Source data:
────────────────────

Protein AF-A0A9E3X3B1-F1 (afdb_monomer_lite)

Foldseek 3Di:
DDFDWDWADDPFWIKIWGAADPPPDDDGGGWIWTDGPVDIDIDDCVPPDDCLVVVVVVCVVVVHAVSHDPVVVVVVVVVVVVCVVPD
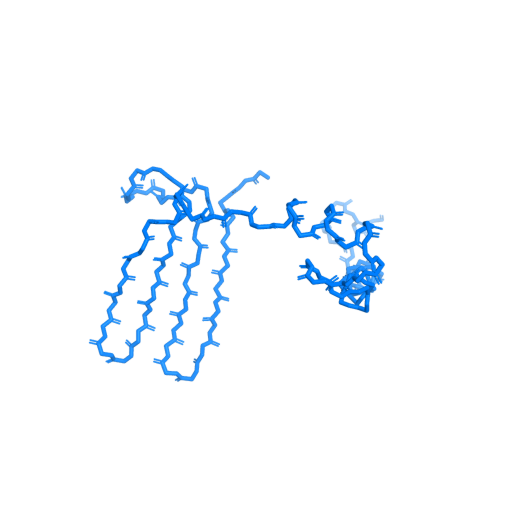QQDDPRND

Structure (mmCIF, N/CA/C/O backbone):
data_AF-A0A9E3X3B1-F1
#
_entry.id   AF-A0A9E3X3B1-F1
#
loop_
_atom_site.group_PDB
_atom_site.id
_atom_site.type_symbol
_atom_site.label_atom_id
_atom_site.label_alt_id
_atom_site.label_comp_id
_atom_site.label_asym_id
_atom_site.label_entity_id
_atom_site.label_seq_id
_atom_site.pdbx_PDB_ins_code
_atom_site.Cartn_x
_atom_site.Cartn_y
_atom_site.Cartn_z
_atom_site.occupancy
_atom_site.B_iso_or_equiv
_atom_site.auth_seq_id
_atom_site.auth_comp_id
_atom_site.auth_asym_id
_atom_site.auth_atom_id
_atom_site.pdbx_PDB_model_num
ATOM 1 N N . TRP A 1 1 ? 14.682 -5.248 -2.112 1.00 51.84 1 TRP A N 1
ATOM 2 C CA . TRP A 1 1 ? 15.798 -4.725 -1.308 1.00 51.84 1 TRP A CA 1
ATOM 3 C C . TRP A 1 1 ? 15.889 -3.241 -1.569 1.00 51.84 1 TRP A C 1
ATOM 5 O O . TRP A 1 1 ? 16.070 -2.856 -2.714 1.00 51.84 1 TRP A O 1
ATOM 15 N N . GLY A 1 2 ? 15.620 -2.427 -0.556 1.00 82.81 2 GLY A N 1
ATOM 16 C CA . GLY A 1 2 ? 15.516 -0.977 -0.698 1.00 82.81 2 GLY A CA 1
ATOM 17 C C . GLY A 1 2 ? 14.485 -0.398 0.260 1.00 82.81 2 GLY A C 1
ATOM 18 O O . GLY A 1 2 ? 13.742 -1.146 0.895 1.00 82.81 2 GLY A O 1
ATOM 19 N N . ASP A 1 3 ? 14.452 0.926 0.345 1.00 92.81 3 ASP A N 1
ATOM 20 C CA . ASP A 1 3 ? 13.529 1.680 1.190 1.00 92.81 3 ASP A CA 1
ATOM 21 C C . ASP A 1 3 ? 12.124 1.708 0.561 1.00 92.81 3 ASP A C 1
ATOM 23 O O . ASP A 1 3 ? 11.843 2.446 -0.385 1.00 92.81 3 ASP A O 1
ATOM 27 N N . GLY A 1 4 ? 11.254 0.816 1.040 1.00 94.88 4 GLY A N 1
ATOM 28 C CA . GLY A 1 4 ? 9.903 0.635 0.529 1.00 94.88 4 GLY A CA 1
ATOM 29 C C . GLY A 1 4 ? 8.987 1.756 0.995 1.00 94.88 4 GLY A C 1
ATOM 30 O O . GLY A 1 4 ? 8.627 1.814 2.172 1.00 94.88 4 GLY A O 1
ATOM 31 N N . ARG A 1 5 ? 8.549 2.591 0.052 1.00 96.75 5 ARG A N 1
ATOM 32 C CA . ARG A 1 5 ? 7.660 3.725 0.315 1.00 96.75 5 ARG A CA 1
ATOM 33 C C . ARG A 1 5 ? 6.349 3.628 -0.449 1.00 96.75 5 ARG A C 1
ATOM 35 O O . ARG A 1 5 ? 6.271 3.003 -1.505 1.00 96.75 5 ARG A O 1
ATOM 42 N N . LEU A 1 6 ? 5.323 4.266 0.097 1.00 98.06 6 LEU A N 1
ATOM 43 C CA . LEU A 1 6 ? 4.049 4.513 -0.567 1.00 98.06 6 LEU A CA 1
ATOM 44 C C . LEU A 1 6 ? 3.627 5.950 -0.271 1.00 98.06 6 LEU A C 1
ATOM 46 O O . LEU A 1 6 ? 3.608 6.346 0.890 1.00 98.06 6 LEU A O 1
ATOM 50 N N . VAL A 1 7 ? 3.260 6.701 -1.306 1.00 98.31 7 VAL A N 1
ATOM 51 C CA . VAL A 1 7 ? 2.672 8.037 -1.164 1.00 98.31 7 VAL A CA 1
ATOM 52 C C . VAL A 1 7 ? 1.254 8.006 -1.716 1.00 98.31 7 VAL A C 1
ATOM 54 O O . VAL A 1 7 ? 1.039 7.555 -2.840 1.00 98.31 7 VAL A O 1
ATOM 57 N N . ILE A 1 8 ? 0.294 8.486 -0.931 1.00 98.44 8 ILE A N 1
ATOM 58 C CA . ILE A 1 8 ? -1.104 8.658 -1.335 1.00 98.44 8 ILE A CA 1
ATOM 59 C C . ILE A 1 8 ? -1.377 10.157 -1.379 1.00 98.44 8 ILE A C 1
ATOM 61 O O . ILE A 1 8 ? -1.445 10.801 -0.335 1.00 98.44 8 ILE A O 1
ATOM 65 N N . MET A 1 9 ? -1.510 10.707 -2.586 1.00 98.44 9 MET A N 1
ATOM 66 C CA . MET A 1 9 ? -1.807 12.123 -2.805 1.00 98.44 9 MET A CA 1
ATOM 67 C C . MET A 1 9 ? -3.321 12.342 -2.827 1.00 98.44 9 MET A C 1
ATOM 69 O O . MET A 1 9 ? -4.021 11.740 -3.640 1.00 98.44 9 MET A O 1
ATOM 73 N N . GLY A 1 10 ? -3.816 13.198 -1.939 1.00 97.94 10 GLY A N 1
ATOM 74 C CA . GLY A 1 10 ? -5.198 13.666 -1.913 1.00 97.94 10 GLY A CA 1
ATOM 75 C C . GLY A 1 10 ? -5.309 15.125 -2.359 1.00 97.94 10 GLY A C 1
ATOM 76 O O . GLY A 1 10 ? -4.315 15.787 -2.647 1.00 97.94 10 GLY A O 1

────────────────────

Task description: Only the pictures are to be dropped; all other material above must be repeated exactly.

Expected answer:
Protein AF-A0A9E3X3B1-F1 (afdb_monomer_lite)

Foldseek 3Di:
DDFDWDWADDPFWIKIWGAADPPPDDDGGGWIWTDGPVDIDIDDCVPPDDCLVVVVVVCVVVVHAVSHDPVVVVVVVVVVVVCVVPD
QQDDPRND

Structure (mmCIF, N/CA/C/O backbone):
data_AF-A0A9E3X3B1-F1
#
_entry.id   AF-A0A9E3X3B1-F1
#
loop_
_atom_site.group_PDB
_atom_site.id
_atom_site.type_symbol
_atom_site.label_atom_id
_atom_site.label_alt_id
_atom_site.label_comp_id
_atom_site.label_asym_id
_atom_site.label_entity_id
_atom_site.label_seq_id
_atom_site.pdbx_PDB_ins_code
_atom_site.Cartn_x
_atom_site.Cartn_y
_atom_site.Cartn_z
_atom_site.occupancy
_atom_site.B_iso_or_equiv
_atom_site.auth_seq_id
_atom_site.auth_comp_id
_atom_site.auth_asym_id
_atom_site.auth_atom_id
_atom_site.pdbx_PDB_model_num
ATOM 1 N N . TRP A 1 1 ? 14.682 -5.248 -2.112 1.00 51.84 1 TRP A N 1
ATOM 2 C CA . TRP A 1 1 ? 15.798 -4.725 -1.308 1.00 51.84 1 TRP A CA 1
ATOM 3 C C . TRP A 1 1 ? 15.889 -3.241 -1.569 1.00 51.84 1 TRP A C 1
ATOM 5 O O . TRP A 1 1 ? 16.070 -2.856 -2.714 1.00 51.84 1 TRP A O 1
ATOM 15 N N . GLY A 1 2 ? 15.620 -2.427 -0.556 1.00 82.81 2 GLY A N 1
ATOM 16 C CA . GLY A 1 2 ? 15.516 -0.977 -0.698 1.00 82.81 2 GLY A CA 1
ATOM 17 C C . GLY A 1 2 ? 14.485 -0.398 0.260 1.00 82.81 2 GLY A C 1
ATOM 18 O O . GLY A 1 2 ? 13.742 -1.146 0.895 1.00 82.81 2 GLY A O 1
ATOM 19 N N . ASP A 1 3 ? 14.452 0.926 0.345 1.00 92.81 3 ASP A N 1
ATOM 20 C CA . ASP A 1 3 ? 13.529 1.680 1.190 1.00 92.81 3 ASP A CA 1
ATOM 21 C C . ASP A 1 3 ? 12.124 1.708 0.561 1.00 92.81 3 ASP A C 1
ATOM 23 O O . ASP A 1 3 ? 11.843 2.446 -0.385 1.00 92.81 3 ASP A O 1
ATOM 27 N N . GLY A 1 4 ? 11.254 0.816 1.040 1.00 94.88 4 GLY A N 1
ATOM 28 C CA . GLY A 1 4 ? 9.903 0.635 0.529 1.00 94.88 4 GLY A CA 1
ATOM 29 C C . GLY A 1 4 ? 8.987 1.756 0.995 1.00 94.88 4 GLY A C 1
ATOM 30 O O . GLY A 1 4 ? 8.627 1.814 2.172 1.00 94.88 4 GLY A O 1
ATOM 31 N N . ARG A 1 5 ? 8.549 2.591 0.052 1.00 96.75 5 ARG A N 1
ATOM 32 C CA . ARG A 1 5 ? 7.660 3.725 0.315 1.00 96.75 5 ARG A CA 1
ATOM 33 C C . ARG A 1 5 ? 6.349 3.628 -0.449 1.00 96.75 5 ARG A C 1
ATOM 35 O O . ARG A 1 5 ? 6.271 3.003 -1.505 1.00 96.75 5 ARG A O 1
ATOM 42 N N . LEU A 1 6 ? 5.323 4.266 0.097 1.00 98.06 6 LEU A N 1
ATOM 43 C CA . LEU A 1 6 ? 4.049 4.513 -0.567 1.00 98.06 6 LEU A CA 1
ATOM 44 C C . LEU A 1 6 ? 3.627 5.950 -0.271 1.00 98.06 6 LEU A C 1
ATOM 46 O O . LEU A 1 6 ? 3.608 6.346 0.890 1.00 98.06 6 LEU A O 1
ATOM 50 N N . VAL A 1 7 ? 3.260 6.701 -1.306 1.00 98.31 7 VAL A N 1
ATOM 51 C CA . VAL A 1 7 ? 2.672 8.037 -1.164 1.00 98.31 7 VAL A CA 1
ATOM 52 C C . VAL A 1 7 ? 1.254 8.006 -1.716 1.00 98.31 7 VAL A C 1
ATOM 54 O O . VAL A 1 7 ? 1.039 7.555 -2.840 1.00 98.31 7 VAL A O 1
ATOM 57 N N . ILE A 1 8 ? 0.294 8.486 -0.931 1.00 98.44 8 ILE A N 1
ATOM 58 C CA . ILE A 1 8 ? -1.104 8.658 -1.335 1.00 98.44 8 ILE A CA 1
ATOM 59 C C . ILE A 1 8 ? -1.377 10.157 -1.379 1.00 98.44 8 ILE A C 1
ATOM 61 O O . ILE A 1 8 ? -1.445 10.801 -0.335 1.00 98.44 8 ILE A O 1
ATOM 65 N N . MET A 1 9 ? -1.510 10.707 -2.586 1.00 98.44 9 MET A N 1
ATOM 66 C CA . MET A 1 9 ? -1.807 12.123 -2.805 1.00 98.44 9 MET A CA 1
ATOM 67 C C . MET A 1 9 ? -3.321 12.342 -2.827 1.00 98.44 9 MET A C 1
ATOM 69 O O . MET A 1 9 ? -4.021 11.740 -3.640 1.00 98.44 9 MET A O 1
ATOM 73 N N . GLY A 1 10 ? -3.816 13.198 -1.939 1.00 97.94 10 GLY A N 1
ATOM 74 C CA . GLY A 1 10 ? -5.198 13.666 -1.913 1.00 97.94 10 GLY A CA 1
ATOM 75 C C . GLY A 1 10 ? -5.309 15.125 -2.359 1.00 97.94 10 GLY A C 1
ATOM 76 O O . GLY A 1 10 ? -4.315 15.787 -2.647 1.00 97.94 10 GLY A O 1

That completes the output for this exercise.